I could not find information about their license though

Yes, it is confusing:

If anyone in community has law background, then it would be interesting to know if this kind of logic is correct.

That is strange - feed_info.txt used to have one content line only. And if I look at these 25 lines, then there is lo logic or references.

I can only guess that 25 links here https://peatus.ee/content/teenusest are related to 25 lines at feed_info.txt. Like the first one applies to the first link. But the trouble is that no order is defined (random order on page) and there is no clear way to match them.
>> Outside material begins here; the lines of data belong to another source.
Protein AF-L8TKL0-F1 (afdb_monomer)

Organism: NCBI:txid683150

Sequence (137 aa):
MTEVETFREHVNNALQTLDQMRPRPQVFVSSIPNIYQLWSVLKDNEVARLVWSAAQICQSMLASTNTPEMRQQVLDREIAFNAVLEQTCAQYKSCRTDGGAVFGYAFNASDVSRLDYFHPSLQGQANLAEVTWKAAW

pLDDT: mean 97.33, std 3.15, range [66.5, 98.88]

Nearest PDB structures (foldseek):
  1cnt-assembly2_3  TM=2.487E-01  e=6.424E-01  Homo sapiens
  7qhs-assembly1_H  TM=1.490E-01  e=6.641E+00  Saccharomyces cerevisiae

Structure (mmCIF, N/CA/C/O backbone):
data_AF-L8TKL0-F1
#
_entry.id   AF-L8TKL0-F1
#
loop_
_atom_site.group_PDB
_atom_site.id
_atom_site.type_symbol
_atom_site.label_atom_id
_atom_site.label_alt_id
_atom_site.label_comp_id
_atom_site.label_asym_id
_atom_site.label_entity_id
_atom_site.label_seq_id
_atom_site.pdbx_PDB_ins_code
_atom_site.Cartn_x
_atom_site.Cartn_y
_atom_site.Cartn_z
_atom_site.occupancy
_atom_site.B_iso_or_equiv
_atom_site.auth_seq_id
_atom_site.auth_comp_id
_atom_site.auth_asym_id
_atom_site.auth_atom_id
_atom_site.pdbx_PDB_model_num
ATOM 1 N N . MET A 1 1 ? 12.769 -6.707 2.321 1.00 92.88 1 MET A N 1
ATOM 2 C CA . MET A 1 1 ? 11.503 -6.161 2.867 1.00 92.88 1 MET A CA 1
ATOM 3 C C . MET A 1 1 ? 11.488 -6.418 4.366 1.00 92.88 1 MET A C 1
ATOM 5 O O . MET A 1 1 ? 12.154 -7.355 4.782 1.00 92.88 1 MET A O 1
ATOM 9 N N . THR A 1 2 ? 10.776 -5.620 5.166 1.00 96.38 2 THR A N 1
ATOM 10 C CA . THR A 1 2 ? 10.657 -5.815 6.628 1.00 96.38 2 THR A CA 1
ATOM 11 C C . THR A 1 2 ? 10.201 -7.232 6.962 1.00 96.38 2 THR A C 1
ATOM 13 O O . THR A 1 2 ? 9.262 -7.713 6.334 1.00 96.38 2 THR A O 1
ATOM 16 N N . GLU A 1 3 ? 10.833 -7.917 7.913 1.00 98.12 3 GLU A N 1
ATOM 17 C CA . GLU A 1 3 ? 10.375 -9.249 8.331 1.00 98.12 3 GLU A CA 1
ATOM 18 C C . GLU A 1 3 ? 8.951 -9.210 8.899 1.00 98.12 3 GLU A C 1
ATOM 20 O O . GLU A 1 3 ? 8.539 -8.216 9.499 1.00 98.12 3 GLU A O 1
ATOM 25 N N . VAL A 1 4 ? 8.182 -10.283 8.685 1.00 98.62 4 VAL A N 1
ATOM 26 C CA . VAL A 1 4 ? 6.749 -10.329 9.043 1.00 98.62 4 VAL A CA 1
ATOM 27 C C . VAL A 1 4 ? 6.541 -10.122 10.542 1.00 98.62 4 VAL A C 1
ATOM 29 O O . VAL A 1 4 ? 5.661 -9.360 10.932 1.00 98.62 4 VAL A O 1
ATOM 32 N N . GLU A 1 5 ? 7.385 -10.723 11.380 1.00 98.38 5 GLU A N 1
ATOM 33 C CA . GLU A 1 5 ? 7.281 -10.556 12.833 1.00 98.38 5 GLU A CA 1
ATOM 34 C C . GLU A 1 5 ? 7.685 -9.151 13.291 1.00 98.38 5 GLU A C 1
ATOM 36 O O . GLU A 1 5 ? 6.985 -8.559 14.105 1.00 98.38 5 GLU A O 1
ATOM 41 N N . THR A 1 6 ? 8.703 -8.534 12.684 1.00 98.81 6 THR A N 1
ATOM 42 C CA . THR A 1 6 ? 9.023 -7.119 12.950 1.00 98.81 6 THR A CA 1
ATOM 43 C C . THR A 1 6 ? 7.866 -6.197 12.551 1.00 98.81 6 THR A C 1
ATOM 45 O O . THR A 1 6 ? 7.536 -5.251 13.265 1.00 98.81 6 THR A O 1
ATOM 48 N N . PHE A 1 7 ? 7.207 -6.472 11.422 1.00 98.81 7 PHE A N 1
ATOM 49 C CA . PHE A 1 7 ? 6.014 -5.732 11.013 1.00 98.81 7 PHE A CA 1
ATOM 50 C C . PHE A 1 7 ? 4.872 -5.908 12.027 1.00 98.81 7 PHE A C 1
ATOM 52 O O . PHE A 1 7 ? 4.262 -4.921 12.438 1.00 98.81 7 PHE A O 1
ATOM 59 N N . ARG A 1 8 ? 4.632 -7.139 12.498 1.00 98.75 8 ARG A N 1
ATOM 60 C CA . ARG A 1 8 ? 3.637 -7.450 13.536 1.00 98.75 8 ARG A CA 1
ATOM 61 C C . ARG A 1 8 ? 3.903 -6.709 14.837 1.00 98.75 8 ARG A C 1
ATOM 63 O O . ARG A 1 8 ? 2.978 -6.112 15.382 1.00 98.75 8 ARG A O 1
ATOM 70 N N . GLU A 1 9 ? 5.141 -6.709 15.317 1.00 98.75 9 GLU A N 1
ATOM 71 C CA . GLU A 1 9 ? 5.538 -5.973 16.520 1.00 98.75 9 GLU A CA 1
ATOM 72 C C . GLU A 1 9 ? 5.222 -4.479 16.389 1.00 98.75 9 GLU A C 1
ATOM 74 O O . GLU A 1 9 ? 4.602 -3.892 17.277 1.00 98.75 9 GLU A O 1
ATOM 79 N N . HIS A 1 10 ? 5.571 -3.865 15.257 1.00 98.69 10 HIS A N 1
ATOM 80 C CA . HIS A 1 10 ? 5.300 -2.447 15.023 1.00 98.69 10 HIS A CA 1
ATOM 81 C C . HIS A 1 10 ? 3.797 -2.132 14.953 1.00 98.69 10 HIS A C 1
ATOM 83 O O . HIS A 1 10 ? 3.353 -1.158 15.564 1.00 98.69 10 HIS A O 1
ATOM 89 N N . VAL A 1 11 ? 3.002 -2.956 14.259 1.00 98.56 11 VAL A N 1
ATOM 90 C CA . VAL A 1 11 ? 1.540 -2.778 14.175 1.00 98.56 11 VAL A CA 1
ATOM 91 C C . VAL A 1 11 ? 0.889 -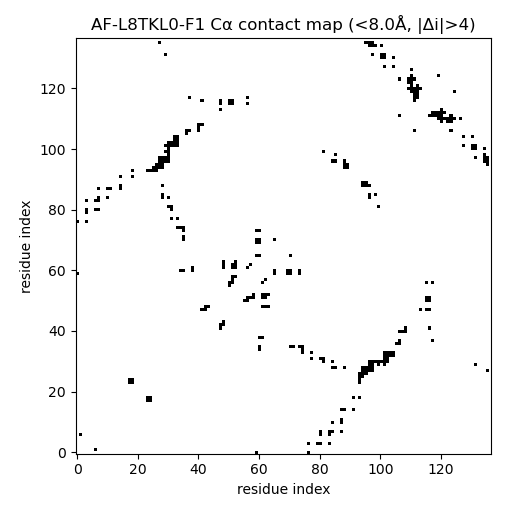2.963 15.551 1.00 98.56 11 VAL A C 1
ATOM 93 O O . VAL A 1 11 ? 0.063 -2.138 15.945 1.00 98.56 11 VAL A O 1
ATOM 96 N N . ASN A 1 12 ? 1.293 -3.985 16.314 1.00 98.44 12 ASN A N 1
ATOM 97 C CA . ASN A 1 12 ? 0.812 -4.216 17.680 1.00 98.44 12 ASN A CA 1
ATOM 98 C C . ASN A 1 12 ? 1.078 -2.997 18.574 1.00 98.44 12 ASN A C 1
ATOM 100 O O . ASN A 1 12 ? 0.162 -2.509 19.236 1.00 98.44 12 ASN A O 1
ATOM 104 N N . ASN A 1 13 ? 2.305 -2.468 18.559 1.00 98.56 13 ASN A N 1
ATOM 105 C CA . ASN A 1 13 ? 2.677 -1.309 19.373 1.00 98.56 13 ASN A CA 1
ATOM 106 C C . ASN A 1 13 ? 1.850 -0.065 19.008 1.00 98.56 13 ASN A C 1
ATOM 108 O O . ASN A 1 13 ? 1.400 0.670 19.893 1.00 98.56 13 ASN A O 1
ATOM 112 N N . ALA A 1 14 ? 1.597 0.159 17.714 1.00 98.25 14 ALA A N 1
ATOM 113 C CA . ALA A 1 14 ? 0.777 1.276 17.255 1.00 98.25 14 ALA A CA 1
ATOM 114 C C . ALA A 1 14 ? -0.682 1.151 17.730 1.00 98.25 14 ALA A C 1
ATOM 116 O O . ALA A 1 14 ? -1.221 2.095 18.309 1.00 98.25 14 ALA A O 1
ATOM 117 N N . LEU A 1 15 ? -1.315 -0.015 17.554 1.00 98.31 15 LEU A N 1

@Zverik Does your contact have access to some kind of manual that could explain this?

I wonder if Google maps takes the same gtfs and if they are willing to adapt. Because there is a hope that gtfs may be changed back to the way it was to cater to Google.

I checked the wiki on GTFS - OpenStreetMap Wiki and found that the Estonian GTFS feed (or 25 feeds in the new scheme?) is not (yet) listed in List of GTFS feeds - OpenStreetMap Wiki - would it make sense to add it here, and if so, using which URL(s)?

The GTFS wiki page also discusses the tagging standard, and - among other things - lists gtfs_id as deprecated: Key:gtfs_id - OpenStreetMap Wiki This is used quite a bit on the Estonian stops, and also gtfs:id can be found. Would it make sense to change this to the current tagging standard? Apparently there exist different approaches, either using plain gtfs:stop_id and gtfs:stop_id:FEED_ID, where the latter is the ID of the feed in the list above. Is there any preference?

Up to you!

The tag 'gtfs:stop_id:FEED_ID' does not require a second tag 'gtfs:feed'='FEED_ID' being set also. That’s the main advantage. A Stop-ID without the information to which GTFS feed it belongs doesn’t help.

At least 'gtfs:stop_id:FEED_ID' is required if a stop is used by two or more networks/associations providing their own GTFS feeds.

Thanks! I think I’ll go with gtfs:stop_id:FEED_ID and come up with a suitable FEED_ID then - it seems indeed simpler to me.